Andrews purchased some land in 1994 and built an office and warehouse. For the next 10 years, business grew steadily, with Andrews designing and building landscapes, and later maintaining them, primarily for high-end residential clients.
"In landscape design, and also maintenance, you're solving peoples problems," Andrews points out. "That's what I like most about working in this profession. What I don't like is the seasonality, which makes it difficult to pay a living wage, and the commodity label that is attached to maintenance and lawn care." The soft-spoken owner grimaces a bit when he mentions "lawn care." He purchased a lawn care franchise a few years ago, thinking it would be a way to offer customers full service. He's getting out of the business, though, after struggling to get beyond the 800-customer mark.

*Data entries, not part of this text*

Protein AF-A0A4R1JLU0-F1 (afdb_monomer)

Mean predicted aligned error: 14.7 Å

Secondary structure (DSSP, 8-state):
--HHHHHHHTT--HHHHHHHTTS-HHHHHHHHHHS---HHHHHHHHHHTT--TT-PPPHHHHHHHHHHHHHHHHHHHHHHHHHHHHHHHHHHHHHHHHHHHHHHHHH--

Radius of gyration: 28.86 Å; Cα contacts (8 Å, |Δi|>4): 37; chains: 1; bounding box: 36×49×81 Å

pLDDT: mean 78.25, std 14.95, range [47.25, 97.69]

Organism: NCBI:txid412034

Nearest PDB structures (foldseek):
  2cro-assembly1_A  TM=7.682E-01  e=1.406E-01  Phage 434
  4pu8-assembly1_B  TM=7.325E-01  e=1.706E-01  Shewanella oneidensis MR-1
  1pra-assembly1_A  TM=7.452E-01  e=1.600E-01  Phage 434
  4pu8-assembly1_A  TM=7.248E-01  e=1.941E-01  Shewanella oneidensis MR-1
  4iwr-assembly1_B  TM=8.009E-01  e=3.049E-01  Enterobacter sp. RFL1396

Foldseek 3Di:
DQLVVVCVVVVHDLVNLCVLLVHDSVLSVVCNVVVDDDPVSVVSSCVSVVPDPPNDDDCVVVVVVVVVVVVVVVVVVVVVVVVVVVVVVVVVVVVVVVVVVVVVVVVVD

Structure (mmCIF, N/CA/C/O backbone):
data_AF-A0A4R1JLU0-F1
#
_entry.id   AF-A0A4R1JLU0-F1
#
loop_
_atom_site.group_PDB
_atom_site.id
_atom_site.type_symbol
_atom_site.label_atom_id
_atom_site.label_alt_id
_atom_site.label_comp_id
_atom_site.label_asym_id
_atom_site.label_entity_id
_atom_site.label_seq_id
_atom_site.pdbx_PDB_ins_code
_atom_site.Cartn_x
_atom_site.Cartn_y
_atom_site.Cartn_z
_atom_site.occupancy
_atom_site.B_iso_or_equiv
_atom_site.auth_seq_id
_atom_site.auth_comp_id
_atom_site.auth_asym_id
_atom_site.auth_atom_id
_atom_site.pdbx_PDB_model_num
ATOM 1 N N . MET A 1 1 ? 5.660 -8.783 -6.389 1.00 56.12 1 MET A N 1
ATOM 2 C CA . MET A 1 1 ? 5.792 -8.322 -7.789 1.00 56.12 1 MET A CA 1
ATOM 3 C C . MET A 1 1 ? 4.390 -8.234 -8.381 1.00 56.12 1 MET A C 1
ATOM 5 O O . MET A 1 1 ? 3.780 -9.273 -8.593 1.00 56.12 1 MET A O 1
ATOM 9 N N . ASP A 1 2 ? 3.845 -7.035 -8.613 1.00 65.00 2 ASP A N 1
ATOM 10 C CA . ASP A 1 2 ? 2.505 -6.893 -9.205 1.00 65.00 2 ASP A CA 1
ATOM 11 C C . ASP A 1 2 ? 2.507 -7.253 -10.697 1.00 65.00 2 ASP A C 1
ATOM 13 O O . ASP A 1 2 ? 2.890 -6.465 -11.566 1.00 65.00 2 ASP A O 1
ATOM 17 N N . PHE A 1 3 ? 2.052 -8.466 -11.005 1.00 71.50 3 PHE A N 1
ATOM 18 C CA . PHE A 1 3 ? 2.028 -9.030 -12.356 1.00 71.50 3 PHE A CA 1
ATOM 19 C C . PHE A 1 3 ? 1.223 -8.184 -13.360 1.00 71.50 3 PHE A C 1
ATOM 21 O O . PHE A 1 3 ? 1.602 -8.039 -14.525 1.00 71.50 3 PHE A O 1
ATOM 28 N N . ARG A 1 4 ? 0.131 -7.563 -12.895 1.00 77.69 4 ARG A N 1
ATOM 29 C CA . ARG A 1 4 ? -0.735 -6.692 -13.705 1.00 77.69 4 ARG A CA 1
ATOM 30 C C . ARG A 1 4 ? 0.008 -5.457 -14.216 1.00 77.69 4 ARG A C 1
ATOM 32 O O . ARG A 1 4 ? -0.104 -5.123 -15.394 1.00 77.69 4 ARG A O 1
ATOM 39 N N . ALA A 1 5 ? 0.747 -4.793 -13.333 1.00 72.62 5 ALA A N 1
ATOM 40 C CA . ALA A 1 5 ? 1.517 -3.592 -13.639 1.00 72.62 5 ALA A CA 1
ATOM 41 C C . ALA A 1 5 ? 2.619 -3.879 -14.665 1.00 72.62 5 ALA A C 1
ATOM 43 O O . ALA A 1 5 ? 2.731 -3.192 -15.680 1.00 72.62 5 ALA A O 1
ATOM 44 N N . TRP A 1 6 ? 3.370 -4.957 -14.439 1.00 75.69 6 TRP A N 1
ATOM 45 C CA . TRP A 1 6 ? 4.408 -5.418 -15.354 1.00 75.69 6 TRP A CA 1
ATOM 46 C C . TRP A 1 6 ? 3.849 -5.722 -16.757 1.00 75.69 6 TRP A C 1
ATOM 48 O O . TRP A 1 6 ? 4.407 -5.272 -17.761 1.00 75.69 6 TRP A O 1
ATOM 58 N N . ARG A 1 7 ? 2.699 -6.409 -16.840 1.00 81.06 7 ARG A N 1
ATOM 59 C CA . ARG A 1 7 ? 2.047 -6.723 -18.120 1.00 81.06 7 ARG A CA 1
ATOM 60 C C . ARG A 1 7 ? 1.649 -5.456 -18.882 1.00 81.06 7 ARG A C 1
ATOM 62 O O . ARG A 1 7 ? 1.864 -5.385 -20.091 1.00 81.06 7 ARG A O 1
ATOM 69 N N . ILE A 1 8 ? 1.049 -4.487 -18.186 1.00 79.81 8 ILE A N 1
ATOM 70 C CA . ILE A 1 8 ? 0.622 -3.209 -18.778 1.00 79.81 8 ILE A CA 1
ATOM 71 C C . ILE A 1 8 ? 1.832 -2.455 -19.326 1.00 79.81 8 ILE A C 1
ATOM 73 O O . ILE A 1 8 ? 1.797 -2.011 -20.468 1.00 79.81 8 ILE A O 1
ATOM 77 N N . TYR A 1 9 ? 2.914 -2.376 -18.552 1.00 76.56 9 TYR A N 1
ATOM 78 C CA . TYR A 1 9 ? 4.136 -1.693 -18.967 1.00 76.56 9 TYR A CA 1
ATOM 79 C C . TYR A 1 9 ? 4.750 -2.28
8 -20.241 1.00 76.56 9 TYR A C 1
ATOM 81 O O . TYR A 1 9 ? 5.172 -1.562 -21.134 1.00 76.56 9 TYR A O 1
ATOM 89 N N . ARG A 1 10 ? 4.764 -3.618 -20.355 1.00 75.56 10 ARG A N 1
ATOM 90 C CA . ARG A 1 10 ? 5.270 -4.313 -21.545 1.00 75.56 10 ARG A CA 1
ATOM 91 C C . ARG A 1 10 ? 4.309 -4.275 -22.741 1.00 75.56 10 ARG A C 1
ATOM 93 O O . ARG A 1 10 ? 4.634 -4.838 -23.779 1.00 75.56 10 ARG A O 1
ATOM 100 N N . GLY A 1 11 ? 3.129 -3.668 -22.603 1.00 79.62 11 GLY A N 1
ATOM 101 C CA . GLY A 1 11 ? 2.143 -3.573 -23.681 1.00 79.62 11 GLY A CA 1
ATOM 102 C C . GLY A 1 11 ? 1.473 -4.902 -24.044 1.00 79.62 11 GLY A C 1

"In our best year with lawn care, we brought in approximately $200,000," Andrews relates. "The lawn care business has many of the same challenges that maintenance does. Customers don't distinguish between services and service providers, and it's very competitive. Lawn care also has a small selling window, during which you need to be very aggressive. I'm not comfortable selling that way, so the business truly wasn't a good match for our company."
CUTTING OUT WASTE
Nonetheless, Andrews still believes in the natural synergy between lawn care and lawn maintenance. Today, though, his focus is to grow the high-end commercial segment of his market and, as previously mentioned, to add more landscape maintenance customers. He's also concentrating on driving waste out of his operation. "I don't think I'm exaggerating when I say that maintenance departments operate at no better than 75 percent of their capability," says Andrews. "In other words, there is 25 percent waste that can be driven out of most operations, ours included."
He attacked the waste dilemma last year by signing up for the JP Horizons "Working Smarter Training Challenge," a 52-week intensive training program on developing lean management skills. "Lean is about mapping out standards and procedures, but it's also about empowering employees," Andrews emphasizes. "When employees participate in kaizen events and other lean strategy meetings, they are learning to do things their way and not Gerry's way. They are making the important decisions about how to reduce waste."